Oh, and, wearing your mask around your chin doesn’t count…
As I mentioned earlier, cases are on the rise once again in Hawaii. Heck, cases are on the rise in 21 states right now, while a third wave is hitting other countries around the world. But, back here in Honolulu, we’ve seen cases rise from a 14-day average of 20 new cases per day only two weeks ago to an average of 43 new cases per day on Monday, March 22. That’s an 80% increase in the past two weeks. It also places us close to the 50 cases per day threshold that would force us back into Tier 2 of the reopening strategy. Honolulu’s test positivity rate also jumped from 0.9% to 1.6% during that same time.
The Hawaii Department of Health notes that our rising rate of infection is directly correlated with Honolulu’s move to Tier 2 and the increases in arriving visitors. And the trends certainly do match up perfectly.
What’s more, Hawaii’s hospitality workers only became eligible for the vaccine on March 15. Hawaii has one of the slowest rollouts in the nation. In fact, the national average says 1 in 4 Americans have already received at least one dose of a vaccine. But guess what the ratio is like in Hawaii? 1 in 5. What’s more, three of Oahu’s hospitals have ICU occupancy rates above 75% already.
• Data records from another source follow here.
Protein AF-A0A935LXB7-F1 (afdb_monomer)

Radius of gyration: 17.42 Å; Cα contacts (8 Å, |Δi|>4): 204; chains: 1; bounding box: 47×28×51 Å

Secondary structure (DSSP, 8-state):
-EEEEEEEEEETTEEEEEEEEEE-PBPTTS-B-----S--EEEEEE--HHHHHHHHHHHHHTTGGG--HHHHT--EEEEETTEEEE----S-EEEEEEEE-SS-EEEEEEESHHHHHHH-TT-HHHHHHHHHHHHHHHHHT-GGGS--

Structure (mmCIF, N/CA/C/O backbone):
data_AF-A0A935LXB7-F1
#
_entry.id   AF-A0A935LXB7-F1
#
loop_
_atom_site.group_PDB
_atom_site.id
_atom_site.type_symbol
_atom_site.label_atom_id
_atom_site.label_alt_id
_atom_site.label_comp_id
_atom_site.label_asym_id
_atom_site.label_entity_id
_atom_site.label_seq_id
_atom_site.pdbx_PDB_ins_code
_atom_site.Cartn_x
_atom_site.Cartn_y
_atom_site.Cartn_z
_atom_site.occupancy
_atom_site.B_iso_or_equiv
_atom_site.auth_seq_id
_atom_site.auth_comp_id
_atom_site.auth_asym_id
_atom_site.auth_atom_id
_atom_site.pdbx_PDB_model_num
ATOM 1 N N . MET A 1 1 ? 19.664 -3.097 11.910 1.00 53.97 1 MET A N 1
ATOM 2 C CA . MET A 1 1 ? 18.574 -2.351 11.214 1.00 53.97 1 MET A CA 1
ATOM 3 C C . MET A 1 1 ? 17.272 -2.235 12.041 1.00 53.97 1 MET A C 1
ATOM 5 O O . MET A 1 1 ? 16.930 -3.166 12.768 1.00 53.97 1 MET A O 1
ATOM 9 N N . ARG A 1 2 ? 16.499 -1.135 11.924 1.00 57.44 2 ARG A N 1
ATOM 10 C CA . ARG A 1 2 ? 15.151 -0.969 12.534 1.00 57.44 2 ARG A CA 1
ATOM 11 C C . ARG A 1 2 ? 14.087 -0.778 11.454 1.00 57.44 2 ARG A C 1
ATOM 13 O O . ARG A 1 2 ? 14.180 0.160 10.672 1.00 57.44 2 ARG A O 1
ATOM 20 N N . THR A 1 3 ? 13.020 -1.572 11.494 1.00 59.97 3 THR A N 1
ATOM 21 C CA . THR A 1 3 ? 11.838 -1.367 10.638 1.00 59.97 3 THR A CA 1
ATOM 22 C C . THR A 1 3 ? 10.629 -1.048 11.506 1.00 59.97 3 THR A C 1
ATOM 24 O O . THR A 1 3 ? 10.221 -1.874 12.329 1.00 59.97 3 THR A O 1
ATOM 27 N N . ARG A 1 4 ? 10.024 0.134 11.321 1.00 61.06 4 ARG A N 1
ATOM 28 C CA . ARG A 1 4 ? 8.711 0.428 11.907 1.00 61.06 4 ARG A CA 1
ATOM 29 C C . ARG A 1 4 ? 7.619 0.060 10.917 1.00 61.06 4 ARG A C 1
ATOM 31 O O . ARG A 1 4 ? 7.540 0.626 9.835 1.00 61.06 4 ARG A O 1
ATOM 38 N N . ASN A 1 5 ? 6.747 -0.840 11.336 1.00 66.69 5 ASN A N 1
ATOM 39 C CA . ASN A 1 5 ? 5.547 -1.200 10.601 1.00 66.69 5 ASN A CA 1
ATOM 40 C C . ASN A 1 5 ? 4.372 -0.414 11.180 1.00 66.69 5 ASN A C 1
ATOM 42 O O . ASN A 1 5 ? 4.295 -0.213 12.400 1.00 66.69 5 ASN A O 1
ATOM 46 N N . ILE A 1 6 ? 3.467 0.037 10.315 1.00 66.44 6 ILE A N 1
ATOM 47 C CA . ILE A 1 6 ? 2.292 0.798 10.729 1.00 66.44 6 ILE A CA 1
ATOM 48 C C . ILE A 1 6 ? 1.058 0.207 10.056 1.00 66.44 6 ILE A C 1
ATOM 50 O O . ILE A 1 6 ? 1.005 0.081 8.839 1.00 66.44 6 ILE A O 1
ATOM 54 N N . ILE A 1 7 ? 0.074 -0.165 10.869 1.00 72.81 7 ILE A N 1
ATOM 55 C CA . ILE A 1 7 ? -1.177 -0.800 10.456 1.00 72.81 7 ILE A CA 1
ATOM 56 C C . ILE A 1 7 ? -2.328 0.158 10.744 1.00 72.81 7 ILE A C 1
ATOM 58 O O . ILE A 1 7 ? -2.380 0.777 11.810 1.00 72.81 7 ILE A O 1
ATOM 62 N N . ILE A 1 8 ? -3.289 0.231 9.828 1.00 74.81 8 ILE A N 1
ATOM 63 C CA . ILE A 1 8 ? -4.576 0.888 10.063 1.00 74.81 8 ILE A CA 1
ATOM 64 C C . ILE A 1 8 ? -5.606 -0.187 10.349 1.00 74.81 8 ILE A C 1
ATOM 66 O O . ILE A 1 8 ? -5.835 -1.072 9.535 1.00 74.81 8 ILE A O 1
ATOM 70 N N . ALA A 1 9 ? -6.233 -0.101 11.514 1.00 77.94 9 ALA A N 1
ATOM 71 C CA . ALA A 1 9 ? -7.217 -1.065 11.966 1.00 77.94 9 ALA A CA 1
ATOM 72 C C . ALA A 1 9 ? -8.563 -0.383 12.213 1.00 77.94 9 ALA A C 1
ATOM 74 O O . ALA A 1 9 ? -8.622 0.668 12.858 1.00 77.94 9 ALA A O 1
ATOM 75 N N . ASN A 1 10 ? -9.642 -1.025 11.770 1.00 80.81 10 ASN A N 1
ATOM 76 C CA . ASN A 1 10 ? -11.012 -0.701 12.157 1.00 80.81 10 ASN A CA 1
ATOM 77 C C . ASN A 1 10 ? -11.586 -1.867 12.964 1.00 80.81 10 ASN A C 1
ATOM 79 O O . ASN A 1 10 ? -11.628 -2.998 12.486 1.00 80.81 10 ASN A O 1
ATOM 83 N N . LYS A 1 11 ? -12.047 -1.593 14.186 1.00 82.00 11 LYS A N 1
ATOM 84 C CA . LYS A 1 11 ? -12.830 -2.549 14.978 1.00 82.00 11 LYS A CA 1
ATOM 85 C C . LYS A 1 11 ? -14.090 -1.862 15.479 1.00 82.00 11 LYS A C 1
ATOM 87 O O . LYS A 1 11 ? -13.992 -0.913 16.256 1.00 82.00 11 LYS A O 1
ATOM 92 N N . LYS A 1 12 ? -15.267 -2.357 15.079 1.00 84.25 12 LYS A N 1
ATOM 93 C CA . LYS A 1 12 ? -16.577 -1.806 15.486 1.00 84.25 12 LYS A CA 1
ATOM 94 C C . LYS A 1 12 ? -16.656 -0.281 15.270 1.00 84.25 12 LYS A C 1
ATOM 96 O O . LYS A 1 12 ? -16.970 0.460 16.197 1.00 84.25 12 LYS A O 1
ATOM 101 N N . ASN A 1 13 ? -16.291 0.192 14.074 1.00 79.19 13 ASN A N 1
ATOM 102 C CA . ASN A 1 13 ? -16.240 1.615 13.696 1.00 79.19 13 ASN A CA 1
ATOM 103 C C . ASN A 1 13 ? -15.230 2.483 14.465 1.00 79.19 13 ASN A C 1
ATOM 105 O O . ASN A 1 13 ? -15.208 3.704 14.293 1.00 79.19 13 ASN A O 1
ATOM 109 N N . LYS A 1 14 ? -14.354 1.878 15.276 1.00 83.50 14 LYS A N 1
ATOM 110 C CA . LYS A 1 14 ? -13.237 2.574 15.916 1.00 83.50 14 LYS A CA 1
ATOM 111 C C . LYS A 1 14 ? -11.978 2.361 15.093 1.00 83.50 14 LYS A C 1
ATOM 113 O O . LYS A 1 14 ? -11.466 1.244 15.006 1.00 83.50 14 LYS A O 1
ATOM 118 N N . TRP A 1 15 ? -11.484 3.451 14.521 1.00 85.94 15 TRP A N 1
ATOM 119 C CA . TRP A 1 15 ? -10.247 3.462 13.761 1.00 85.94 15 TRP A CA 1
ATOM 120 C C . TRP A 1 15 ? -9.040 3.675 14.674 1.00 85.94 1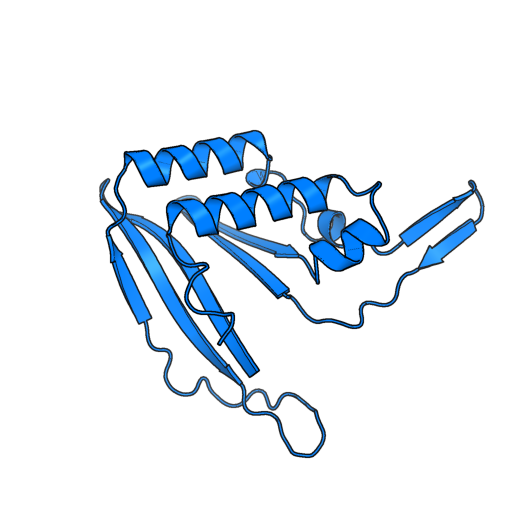5 TRP A C 1
ATOM 122 O O . TRP A 1 15 ? -9.042 4.518 15.577 1.00 85.94 15 TRP A O 1
ATOM 132 N N . SER A 1 16 ? -7.979 2.918 14.422 1.00 84.94 16 SER A N 1
ATOM 133 C CA . SER A 1 16 ? -6.716 3.036 15.141 1.00 84.94 16 SER A CA 1
ATOM 134 C C . SER A 1 16 ? -5.523 2.784 14.234 1.00 84.94 16 SER A C 1
ATOM 136 O O . SER A 1 16 ? -5.595 1.979 13.313 1.00 84.94 16 SER A O 1
ATOM 138 N N . LEU A 1 17 ? -4.422 3.454 14.542 1.00 81.56 17 LEU A N 1
A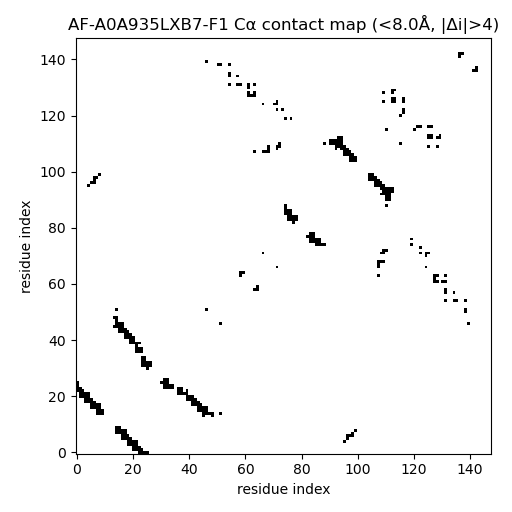TOM 139 C CA . LEU A 1 17 ? -3.096 3.161 14.030 1.00 81.56 17 LEU A CA 1
ATOM 140 C C . LEU A 1 17 ? -2.389 2.252 15.030 1.00 81.56 17 LEU A C 1
ATOM 142 O O . LEU A 1 17 ? -2.363 2.556 16.227 1.00 81.56 17 LEU A O 1
ATOM 146 N N . ILE A 1 18 ? -1.820 1.158 14.547 1.00 77.50 18 ILE A N 1
ATOM 147 C CA . ILE A 1 18 ? -0.982 0.254 15.327 1.00 77.50 18 ILE A CA 1
ATOM 148 C C . ILE A 1 18 ? 0.435 0.374 14.782 1.00 77.50 18 ILE A C 1
ATOM 150 O O . ILE A 1 18 ? 0.654 0.207 13.589 1.00 77.50 18 ILE A O 1
ATOM 154 N N . PHE A 1 19 ? 1.392 0.669 15.647 1.00 75.75 19 PHE A N 1
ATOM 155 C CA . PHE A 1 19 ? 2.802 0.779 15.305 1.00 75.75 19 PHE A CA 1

The Crowds Are Back in Waikiki, Final Thoughts
Look, I don’t care if you believe the virus is real or not. Nor do I care what your home state’s rules are like. This is Hawaii and we have our own emergency orders in place. Things were going well for a time too, and now they’re not. To be clear, I’m not blaming all of this on visitors. There are lots of irresponsible residents too. But, if we want things to remain open, we all have to do our part. So please, for the sake of our business owners, our industry workers, other visitors, and even residents, wear a mask, keep your distance, and heed all emergency orders and existing laws. I’m grateful things aren’t as bad here as they are in Miami, but things are about to get worse if we don’t act now.